Suppose ## ab\equiv cd\pmod {n} ## and ## b\equiv d\pmod {n} ##, with ## gcd(b, n)=1 ##.
Then ## n\mid (ab-cd)\implies nk=ab-cd ## and ## n\mid (b-d)\implies nq=b-d ## for some ## k, q\in\mathbb{Z} ##.
This means ## d=b-nq ##.
Now we substitute ## d=b-nq ## into the equation ## nk=ab-cd ##.
Observe that
\begin{align*}
nk=ab-c(b-nq)\\
nk=ab-bc+cnq\\
nk-cnq=b(a-c)\\
n(k-cq)=b(a-c)\\
nr=b(a-c)\\
\end{align*}
where ## r=k-cq ## is an integer.
Thus ## n\mid [b(a-c)] ##.
Note that ## b\mid m ## if ## b\mid (mn) ## and ## gcd(b, n)=1 ##.

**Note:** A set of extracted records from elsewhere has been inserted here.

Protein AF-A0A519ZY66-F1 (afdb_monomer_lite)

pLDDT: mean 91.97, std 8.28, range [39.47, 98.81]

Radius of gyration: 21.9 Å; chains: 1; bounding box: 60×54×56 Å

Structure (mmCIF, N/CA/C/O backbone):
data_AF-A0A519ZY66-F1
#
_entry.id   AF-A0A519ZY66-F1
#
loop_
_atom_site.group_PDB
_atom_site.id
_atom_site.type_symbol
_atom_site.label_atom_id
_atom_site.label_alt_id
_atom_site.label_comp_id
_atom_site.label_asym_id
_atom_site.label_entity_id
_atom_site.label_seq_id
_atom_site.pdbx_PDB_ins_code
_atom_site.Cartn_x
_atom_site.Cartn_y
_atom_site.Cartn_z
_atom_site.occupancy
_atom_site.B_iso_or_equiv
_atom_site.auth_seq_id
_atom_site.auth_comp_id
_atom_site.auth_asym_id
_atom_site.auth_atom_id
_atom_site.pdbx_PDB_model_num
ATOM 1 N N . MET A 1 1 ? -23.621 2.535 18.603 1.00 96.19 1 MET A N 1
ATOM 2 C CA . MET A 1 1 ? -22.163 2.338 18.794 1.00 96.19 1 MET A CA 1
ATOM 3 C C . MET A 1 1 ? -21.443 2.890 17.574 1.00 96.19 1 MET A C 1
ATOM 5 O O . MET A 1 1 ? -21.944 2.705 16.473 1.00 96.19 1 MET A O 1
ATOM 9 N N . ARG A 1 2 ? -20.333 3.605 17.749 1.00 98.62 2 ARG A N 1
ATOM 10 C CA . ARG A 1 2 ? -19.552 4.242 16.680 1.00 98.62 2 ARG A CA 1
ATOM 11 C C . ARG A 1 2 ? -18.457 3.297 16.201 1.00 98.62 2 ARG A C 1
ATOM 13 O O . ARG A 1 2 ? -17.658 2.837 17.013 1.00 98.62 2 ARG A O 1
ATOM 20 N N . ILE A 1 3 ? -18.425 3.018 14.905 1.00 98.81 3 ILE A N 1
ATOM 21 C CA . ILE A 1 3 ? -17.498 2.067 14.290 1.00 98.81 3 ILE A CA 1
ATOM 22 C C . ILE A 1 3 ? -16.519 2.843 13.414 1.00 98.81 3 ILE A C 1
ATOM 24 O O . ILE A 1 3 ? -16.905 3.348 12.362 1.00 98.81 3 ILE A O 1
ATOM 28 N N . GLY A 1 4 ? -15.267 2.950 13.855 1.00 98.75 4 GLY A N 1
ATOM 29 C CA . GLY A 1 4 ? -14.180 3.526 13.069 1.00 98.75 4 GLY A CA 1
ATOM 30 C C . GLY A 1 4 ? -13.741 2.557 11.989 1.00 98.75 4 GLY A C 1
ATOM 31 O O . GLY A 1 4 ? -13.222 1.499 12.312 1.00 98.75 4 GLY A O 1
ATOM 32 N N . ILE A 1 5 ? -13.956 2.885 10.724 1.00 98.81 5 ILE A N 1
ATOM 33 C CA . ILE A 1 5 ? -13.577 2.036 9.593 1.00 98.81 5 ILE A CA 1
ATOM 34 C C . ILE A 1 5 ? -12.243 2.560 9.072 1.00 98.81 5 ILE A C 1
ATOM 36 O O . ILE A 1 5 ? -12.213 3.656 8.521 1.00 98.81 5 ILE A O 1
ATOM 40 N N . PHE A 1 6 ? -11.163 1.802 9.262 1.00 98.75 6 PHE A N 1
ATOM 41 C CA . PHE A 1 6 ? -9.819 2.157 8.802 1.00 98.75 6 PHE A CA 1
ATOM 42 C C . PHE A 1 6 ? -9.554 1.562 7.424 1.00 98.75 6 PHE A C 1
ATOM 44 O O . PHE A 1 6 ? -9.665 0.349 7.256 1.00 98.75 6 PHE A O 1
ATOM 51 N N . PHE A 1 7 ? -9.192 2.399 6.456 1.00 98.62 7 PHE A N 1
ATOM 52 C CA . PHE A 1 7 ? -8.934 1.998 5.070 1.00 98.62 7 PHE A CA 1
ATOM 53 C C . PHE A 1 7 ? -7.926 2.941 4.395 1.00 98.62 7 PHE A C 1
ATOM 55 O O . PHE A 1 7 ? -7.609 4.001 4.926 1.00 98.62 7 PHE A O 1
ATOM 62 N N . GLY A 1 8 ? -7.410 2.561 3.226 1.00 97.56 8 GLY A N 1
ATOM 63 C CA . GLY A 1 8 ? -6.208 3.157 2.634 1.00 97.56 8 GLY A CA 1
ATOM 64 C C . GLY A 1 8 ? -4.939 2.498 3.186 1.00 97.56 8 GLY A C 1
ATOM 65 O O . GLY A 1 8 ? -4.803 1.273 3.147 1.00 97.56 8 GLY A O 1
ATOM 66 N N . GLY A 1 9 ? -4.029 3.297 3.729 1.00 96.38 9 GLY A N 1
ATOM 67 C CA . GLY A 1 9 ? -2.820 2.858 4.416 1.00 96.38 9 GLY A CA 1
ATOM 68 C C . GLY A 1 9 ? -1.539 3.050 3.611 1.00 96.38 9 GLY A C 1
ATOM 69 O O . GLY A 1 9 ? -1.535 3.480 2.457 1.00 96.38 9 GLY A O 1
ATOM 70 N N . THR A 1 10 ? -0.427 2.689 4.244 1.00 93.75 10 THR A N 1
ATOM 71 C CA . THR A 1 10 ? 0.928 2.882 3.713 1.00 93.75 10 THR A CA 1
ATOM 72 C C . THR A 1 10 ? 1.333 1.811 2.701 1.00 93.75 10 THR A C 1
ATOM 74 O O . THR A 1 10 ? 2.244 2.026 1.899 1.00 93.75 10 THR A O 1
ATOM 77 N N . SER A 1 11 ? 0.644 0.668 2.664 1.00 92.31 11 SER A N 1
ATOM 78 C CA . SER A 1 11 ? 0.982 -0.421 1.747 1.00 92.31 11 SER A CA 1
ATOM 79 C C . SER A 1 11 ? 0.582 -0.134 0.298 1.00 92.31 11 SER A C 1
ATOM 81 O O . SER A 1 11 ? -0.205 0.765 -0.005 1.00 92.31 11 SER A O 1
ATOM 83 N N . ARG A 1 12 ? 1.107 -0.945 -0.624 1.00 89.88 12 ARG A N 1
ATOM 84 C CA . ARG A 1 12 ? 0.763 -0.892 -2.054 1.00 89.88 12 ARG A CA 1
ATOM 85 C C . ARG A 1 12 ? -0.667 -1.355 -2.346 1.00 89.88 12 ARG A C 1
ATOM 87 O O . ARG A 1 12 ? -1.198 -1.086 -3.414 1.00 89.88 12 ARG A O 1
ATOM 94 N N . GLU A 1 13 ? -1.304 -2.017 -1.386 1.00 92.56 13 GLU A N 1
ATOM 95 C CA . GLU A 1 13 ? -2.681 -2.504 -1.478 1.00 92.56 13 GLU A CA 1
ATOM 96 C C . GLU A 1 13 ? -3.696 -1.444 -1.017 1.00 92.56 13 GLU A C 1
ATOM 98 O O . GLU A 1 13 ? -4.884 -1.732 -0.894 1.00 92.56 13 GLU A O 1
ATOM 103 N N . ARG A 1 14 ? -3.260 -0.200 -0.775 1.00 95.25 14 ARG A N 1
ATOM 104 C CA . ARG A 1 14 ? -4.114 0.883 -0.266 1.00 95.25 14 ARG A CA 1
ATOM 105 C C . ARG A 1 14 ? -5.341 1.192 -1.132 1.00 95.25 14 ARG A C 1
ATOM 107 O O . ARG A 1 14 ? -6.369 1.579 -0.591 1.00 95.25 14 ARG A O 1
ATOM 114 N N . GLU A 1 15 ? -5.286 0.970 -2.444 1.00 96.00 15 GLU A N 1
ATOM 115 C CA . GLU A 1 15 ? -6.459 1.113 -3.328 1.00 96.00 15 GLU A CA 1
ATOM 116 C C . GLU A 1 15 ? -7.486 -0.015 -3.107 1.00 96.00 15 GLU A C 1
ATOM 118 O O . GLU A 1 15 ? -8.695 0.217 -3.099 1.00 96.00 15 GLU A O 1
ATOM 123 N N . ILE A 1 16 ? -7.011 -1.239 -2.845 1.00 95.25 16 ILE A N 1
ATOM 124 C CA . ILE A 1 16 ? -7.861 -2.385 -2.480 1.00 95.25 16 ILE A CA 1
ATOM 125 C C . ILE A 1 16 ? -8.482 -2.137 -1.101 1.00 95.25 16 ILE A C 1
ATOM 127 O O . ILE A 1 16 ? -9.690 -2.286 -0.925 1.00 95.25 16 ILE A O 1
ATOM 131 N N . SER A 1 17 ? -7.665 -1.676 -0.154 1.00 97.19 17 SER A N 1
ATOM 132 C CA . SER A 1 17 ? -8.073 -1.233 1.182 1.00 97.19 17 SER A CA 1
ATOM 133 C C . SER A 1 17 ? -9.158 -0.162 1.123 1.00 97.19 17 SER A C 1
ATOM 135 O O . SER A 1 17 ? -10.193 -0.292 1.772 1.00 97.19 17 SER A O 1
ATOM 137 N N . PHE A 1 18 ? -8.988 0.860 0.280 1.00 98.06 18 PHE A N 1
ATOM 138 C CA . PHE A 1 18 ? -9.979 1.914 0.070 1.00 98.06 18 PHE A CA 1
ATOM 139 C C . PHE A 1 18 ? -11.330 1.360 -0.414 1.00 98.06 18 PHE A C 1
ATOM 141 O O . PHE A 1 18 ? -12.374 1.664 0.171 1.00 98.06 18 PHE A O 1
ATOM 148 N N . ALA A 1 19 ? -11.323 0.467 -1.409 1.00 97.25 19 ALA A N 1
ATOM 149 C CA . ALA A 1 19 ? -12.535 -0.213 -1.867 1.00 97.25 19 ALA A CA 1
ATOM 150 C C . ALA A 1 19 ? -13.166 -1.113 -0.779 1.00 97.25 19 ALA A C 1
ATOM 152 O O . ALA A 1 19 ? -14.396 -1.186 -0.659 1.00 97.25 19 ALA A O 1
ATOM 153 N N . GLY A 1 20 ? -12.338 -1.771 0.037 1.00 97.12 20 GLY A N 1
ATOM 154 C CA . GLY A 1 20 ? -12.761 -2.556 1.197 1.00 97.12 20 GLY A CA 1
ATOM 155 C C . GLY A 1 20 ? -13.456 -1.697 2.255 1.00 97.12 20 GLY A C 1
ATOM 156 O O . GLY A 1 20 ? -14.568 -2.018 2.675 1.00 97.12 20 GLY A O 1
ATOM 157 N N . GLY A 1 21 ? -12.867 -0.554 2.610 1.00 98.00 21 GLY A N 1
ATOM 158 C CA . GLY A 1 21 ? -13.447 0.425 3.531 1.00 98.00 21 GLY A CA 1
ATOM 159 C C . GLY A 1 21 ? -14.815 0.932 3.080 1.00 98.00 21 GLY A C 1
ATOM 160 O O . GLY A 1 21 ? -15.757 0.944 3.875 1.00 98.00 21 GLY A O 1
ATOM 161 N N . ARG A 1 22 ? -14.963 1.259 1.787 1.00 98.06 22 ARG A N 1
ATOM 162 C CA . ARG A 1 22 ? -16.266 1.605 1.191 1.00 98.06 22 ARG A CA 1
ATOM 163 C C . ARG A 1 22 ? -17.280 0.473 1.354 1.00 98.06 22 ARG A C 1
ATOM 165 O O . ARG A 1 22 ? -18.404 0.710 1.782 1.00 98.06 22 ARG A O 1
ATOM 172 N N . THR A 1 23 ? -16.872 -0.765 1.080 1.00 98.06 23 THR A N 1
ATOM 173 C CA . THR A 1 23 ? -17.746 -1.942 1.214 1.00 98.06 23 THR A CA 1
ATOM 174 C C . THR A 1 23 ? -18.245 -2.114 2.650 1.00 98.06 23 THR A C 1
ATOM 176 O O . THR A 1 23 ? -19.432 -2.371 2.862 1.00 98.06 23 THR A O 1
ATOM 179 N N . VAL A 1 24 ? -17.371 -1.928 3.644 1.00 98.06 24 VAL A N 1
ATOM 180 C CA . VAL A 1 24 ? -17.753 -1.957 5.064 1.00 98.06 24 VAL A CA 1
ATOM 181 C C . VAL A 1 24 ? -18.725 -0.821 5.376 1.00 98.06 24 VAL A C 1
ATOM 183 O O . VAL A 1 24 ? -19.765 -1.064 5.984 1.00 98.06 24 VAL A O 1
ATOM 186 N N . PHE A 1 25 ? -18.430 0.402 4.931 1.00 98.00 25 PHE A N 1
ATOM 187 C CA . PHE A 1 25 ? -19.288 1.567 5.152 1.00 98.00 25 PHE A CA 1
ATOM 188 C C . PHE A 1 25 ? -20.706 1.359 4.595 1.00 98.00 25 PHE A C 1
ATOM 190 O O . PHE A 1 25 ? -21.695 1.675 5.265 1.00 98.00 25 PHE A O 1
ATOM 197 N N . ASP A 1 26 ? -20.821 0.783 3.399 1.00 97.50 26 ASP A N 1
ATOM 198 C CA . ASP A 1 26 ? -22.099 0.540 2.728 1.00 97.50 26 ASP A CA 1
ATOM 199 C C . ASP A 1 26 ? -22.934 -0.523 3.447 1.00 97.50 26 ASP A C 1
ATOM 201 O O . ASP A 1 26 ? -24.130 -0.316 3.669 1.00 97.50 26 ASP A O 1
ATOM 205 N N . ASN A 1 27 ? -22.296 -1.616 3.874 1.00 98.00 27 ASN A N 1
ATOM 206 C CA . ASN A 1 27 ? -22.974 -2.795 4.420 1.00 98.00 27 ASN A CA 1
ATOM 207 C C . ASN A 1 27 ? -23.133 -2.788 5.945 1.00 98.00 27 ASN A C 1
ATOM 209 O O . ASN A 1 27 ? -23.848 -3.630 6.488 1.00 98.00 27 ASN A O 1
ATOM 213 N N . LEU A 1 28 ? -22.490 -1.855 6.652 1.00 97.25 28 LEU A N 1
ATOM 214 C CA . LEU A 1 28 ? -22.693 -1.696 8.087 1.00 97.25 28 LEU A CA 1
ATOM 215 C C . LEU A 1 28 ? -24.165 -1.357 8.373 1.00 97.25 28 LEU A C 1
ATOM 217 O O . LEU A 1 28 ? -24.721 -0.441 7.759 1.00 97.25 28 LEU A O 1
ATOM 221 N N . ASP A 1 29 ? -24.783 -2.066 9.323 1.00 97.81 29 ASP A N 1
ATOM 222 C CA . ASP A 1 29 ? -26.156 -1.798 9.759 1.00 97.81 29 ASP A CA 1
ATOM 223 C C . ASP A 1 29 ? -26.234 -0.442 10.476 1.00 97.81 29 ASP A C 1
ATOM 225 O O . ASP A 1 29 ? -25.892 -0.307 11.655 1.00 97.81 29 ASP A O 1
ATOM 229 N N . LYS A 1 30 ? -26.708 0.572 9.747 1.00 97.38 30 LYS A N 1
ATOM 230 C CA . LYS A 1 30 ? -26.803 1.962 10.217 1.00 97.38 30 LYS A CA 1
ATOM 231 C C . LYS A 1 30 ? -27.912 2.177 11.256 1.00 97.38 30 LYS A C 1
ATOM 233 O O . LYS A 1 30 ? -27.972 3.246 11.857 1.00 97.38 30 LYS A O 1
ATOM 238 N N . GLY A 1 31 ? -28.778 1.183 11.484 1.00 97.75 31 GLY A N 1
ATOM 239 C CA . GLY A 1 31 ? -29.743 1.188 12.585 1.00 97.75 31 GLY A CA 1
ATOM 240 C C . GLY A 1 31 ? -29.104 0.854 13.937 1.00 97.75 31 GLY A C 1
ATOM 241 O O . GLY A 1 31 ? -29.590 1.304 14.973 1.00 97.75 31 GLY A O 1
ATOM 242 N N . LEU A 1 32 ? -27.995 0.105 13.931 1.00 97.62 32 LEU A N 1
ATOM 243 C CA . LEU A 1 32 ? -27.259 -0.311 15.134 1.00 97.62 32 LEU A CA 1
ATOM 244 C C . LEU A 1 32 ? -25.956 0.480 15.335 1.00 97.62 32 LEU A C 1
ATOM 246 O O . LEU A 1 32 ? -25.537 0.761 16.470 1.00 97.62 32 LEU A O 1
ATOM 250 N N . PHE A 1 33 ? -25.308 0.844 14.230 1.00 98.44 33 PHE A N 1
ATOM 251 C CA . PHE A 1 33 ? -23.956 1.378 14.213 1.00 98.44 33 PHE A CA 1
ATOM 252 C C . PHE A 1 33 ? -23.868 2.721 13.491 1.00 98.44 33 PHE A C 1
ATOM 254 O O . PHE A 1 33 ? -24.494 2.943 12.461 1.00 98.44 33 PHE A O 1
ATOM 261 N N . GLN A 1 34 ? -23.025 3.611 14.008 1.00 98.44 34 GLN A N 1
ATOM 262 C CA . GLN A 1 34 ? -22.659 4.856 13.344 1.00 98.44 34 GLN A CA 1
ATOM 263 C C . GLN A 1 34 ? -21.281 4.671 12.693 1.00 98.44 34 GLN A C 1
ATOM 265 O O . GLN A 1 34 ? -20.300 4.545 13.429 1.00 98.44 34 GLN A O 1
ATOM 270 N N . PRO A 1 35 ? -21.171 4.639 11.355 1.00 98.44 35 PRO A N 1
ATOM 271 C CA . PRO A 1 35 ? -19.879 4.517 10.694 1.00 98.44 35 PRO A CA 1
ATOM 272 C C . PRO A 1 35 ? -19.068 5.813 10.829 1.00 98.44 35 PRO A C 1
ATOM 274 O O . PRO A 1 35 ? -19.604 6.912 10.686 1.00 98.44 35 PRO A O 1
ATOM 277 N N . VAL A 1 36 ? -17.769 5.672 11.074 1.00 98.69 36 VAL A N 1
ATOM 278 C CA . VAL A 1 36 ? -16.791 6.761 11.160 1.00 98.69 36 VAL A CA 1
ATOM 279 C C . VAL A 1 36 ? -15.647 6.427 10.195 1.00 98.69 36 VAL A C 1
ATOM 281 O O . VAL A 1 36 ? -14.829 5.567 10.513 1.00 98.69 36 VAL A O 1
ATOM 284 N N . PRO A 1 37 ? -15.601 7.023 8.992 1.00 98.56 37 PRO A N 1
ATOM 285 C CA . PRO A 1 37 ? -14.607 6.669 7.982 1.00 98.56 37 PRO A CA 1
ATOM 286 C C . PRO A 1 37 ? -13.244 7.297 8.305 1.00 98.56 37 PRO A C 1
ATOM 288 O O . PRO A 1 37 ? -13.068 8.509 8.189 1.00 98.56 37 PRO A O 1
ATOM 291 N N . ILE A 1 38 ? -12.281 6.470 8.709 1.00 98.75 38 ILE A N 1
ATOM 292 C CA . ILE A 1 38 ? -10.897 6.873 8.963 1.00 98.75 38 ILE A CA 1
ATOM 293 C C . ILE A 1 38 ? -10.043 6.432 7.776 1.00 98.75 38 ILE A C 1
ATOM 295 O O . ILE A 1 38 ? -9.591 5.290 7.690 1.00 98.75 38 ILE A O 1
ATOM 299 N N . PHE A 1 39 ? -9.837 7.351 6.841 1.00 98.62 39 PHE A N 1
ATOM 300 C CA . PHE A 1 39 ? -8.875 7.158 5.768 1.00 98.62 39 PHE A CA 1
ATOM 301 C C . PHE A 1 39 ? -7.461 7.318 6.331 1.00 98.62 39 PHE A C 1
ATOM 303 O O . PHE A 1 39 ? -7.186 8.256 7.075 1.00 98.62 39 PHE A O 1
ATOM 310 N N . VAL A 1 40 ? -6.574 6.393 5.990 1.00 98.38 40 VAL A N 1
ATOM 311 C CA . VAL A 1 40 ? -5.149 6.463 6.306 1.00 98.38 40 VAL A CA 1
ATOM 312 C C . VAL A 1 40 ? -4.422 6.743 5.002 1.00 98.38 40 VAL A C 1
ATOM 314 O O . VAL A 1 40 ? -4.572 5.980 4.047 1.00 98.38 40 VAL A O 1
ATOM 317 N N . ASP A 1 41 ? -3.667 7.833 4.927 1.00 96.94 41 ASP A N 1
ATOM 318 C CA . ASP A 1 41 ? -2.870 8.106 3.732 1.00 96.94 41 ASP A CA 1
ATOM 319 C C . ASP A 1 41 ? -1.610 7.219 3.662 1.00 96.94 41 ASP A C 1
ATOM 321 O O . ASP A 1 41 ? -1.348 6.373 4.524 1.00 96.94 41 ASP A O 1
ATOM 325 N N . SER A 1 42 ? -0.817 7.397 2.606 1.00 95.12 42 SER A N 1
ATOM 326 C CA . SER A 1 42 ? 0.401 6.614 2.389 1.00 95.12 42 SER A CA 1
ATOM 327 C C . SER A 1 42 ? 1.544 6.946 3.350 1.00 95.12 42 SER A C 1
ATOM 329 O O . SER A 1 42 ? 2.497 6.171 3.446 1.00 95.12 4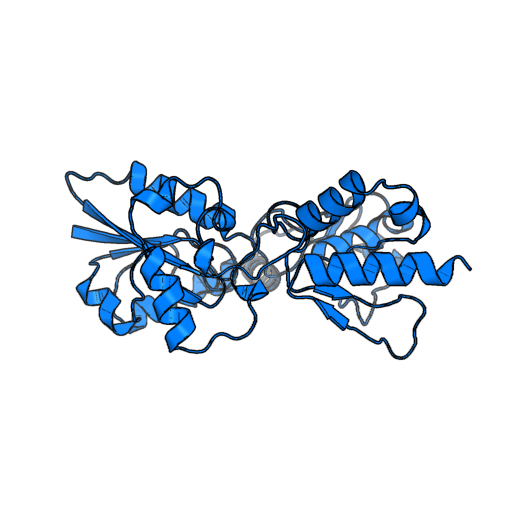2 SER A O 1
ATOM 331 N N . GLN A 1 43 ? 1.441 8.068 4.063 1.00 94.06 43 GLN A N 1
ATOM 332 C CA . GLN A 1 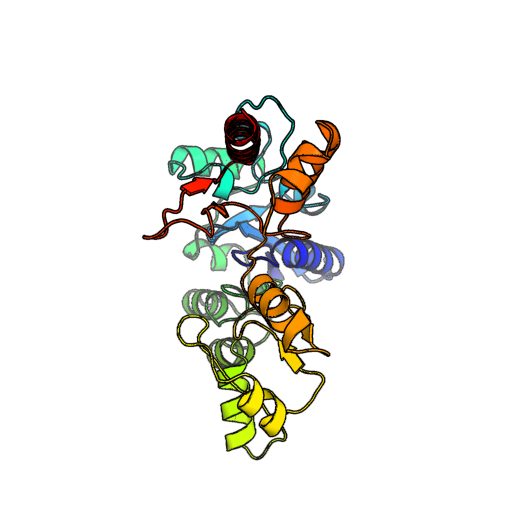43 ? 2.401 8.550 5.051 1.00 94.06 43 GLN A CA 1
ATOM 333 C C . GLN A 1 43 ? 1.977 8.187 6.486 1.00 94.06 43 GLN A C 1
ATOM 335 O O . GLN A 1 43 ? 2.750 8.370 7.423 1.00 94.06 43 GLN A O 1
ATOM 340 N N . GLY A 1 44 ? 0.788 7.597 6.658 1.00 95.44 44 GLY A N 1
ATOM 341 C CA . GLY A 1 44 ? 0.271 7.121 7.938 1.00 95.44 44 GLY A CA 1
ATOM 342 C C . GLY A 1 44 ? -0.574 8.144 8.697 1.00 95.44 44 GLY A C 1
ATOM 343 O O . GLY A 1 44 ? -0.899 7.904 9.860 1.00 95.44 44 GLY A O 1
ATOM 344 N N . HIS A 1 45 ? -0.954 9.261 8.076 1.00 96.62 45 HIS A N 1
ATOM 345 C CA . HIS A 1 45 ? -1.839 10.237 8.704 1.00 96.62 45 HIS A CA 1
ATOM 346 C C . HIS A 1 45 ? -3.275 9.713 8.737 1.00 96.62 45 HIS A C 1
ATOM 348 O O . HIS A 1 45 ? -3.798 9.224 7.732 1.00 96.62 45 HIS A O 1
ATOM 354 N N . PHE A 1 46 ? -3.940 9.847 9.887 1.00 98.38 46 PHE A N 1
ATOM 355 C CA . PHE A 1 46 ? -5.362 9.535 10.006 1.00 98.38 46 PHE A CA 1
ATOM 356 C C . PHE A 1 46 ? -6.206 10.738 9.607 1.00 98.38 46 PHE A C 1
ATOM 358 O O . PHE A 1 46 ? -6.021 11.850 10.101 1.00 98.38 46 PHE A O 1
ATOM 365 N N . ILE A 1 47 ? -7.170 10.495 8.728 1.00 98.62 47 ILE A N 1
ATOM 366 C CA . ILE A 1 47 ? -8.053 11.501 8.160 1.00 98.62 47 ILE A CA 1
ATOM 367 C C . ILE A 1 47 ? -9.487 11.029 8.385 1.00 98.62 47 ILE A C 1
ATOM 369 O O . ILE A 1 47 ? -9.918 10.011 7.844 1.00 98.62 47 ILE A O 1
ATOM 373 N N . LEU A 1 48 ? -10.247 11.777 9.184 1.00 98.69 48 LEU A N 1
ATOM 374 C CA . LEU A 1 48 ? -11.697 11.638 9.228 1.00 98.69 48 LEU A CA 1
ATOM 375 C C . LEU A 1 48 ? -12.240 12.139 7.891 1.00 98.69 48 LEU A C 1
ATOM 377 O O . LEU A 1 48 ? -12.297 13.348 7.666 1.00 98.69 48 LEU A O 1
ATOM 381 N N . LEU A 1 49 ? -12.561 11.203 7.004 1.00 98.56 49 LEU A N 1
ATOM 382 C CA . LEU A 1 49 ? -12.856 11.483 5.605 1.00 98.56 49 LEU A CA 1
ATOM 383 C C . LEU A 1 49 ? -14.299 11.966 5.436 1.00 98.56 49 LEU A C 1
ATOM 385 O O . LEU A 1 49 ? -15.233 11.349 5.955 1.00 98.56 49 LEU A O 1
ATOM 389 N N . ASP A 1 50 ? -14.507 13.013 4.641 1.00 98.19 50 ASP A N 1
ATOM 390 C CA . ASP A 1 50 ? -15.861 13.390 4.252 1.00 98.19 50 ASP A CA 1
ATOM 391 C C . ASP A 1 50 ? -16.470 12.302 3.362 1.00 98.19 50 ASP A C 1
ATOM 393 O O . ASP A 1 50 ? -15.883 11.855 2.373 1.00 98.19 50 ASP A O 1
ATOM 397 N N . TRP A 1 51 ? -17.690 11.882 3.700 1.00 95.94 51 TRP A N 1
ATOM 398 C CA . TRP A 1 51 ? -18.336 10.698 3.122 1.00 95.94 51 TRP A CA 1
ATOM 399 C C . TRP A 1 51 ? -18.423 10.712 1.587 1.00 95.94 51 TRP A C 1
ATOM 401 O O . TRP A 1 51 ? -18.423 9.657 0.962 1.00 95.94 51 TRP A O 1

Since ## n\mid [b(a-c)] ## and ## gcd(b, n)=1 ##, it follows that ## n\mid (a-c) ##.
Thus ## a\equiv c\pmod {n} ##.
Therefore, ## a\equiv c\pmod {n} ## whenever ## ab\equiv cd\pmod {n} ## and ## b\equiv d\pmod {n} ##, with ## gcd(b, n)=1 ##.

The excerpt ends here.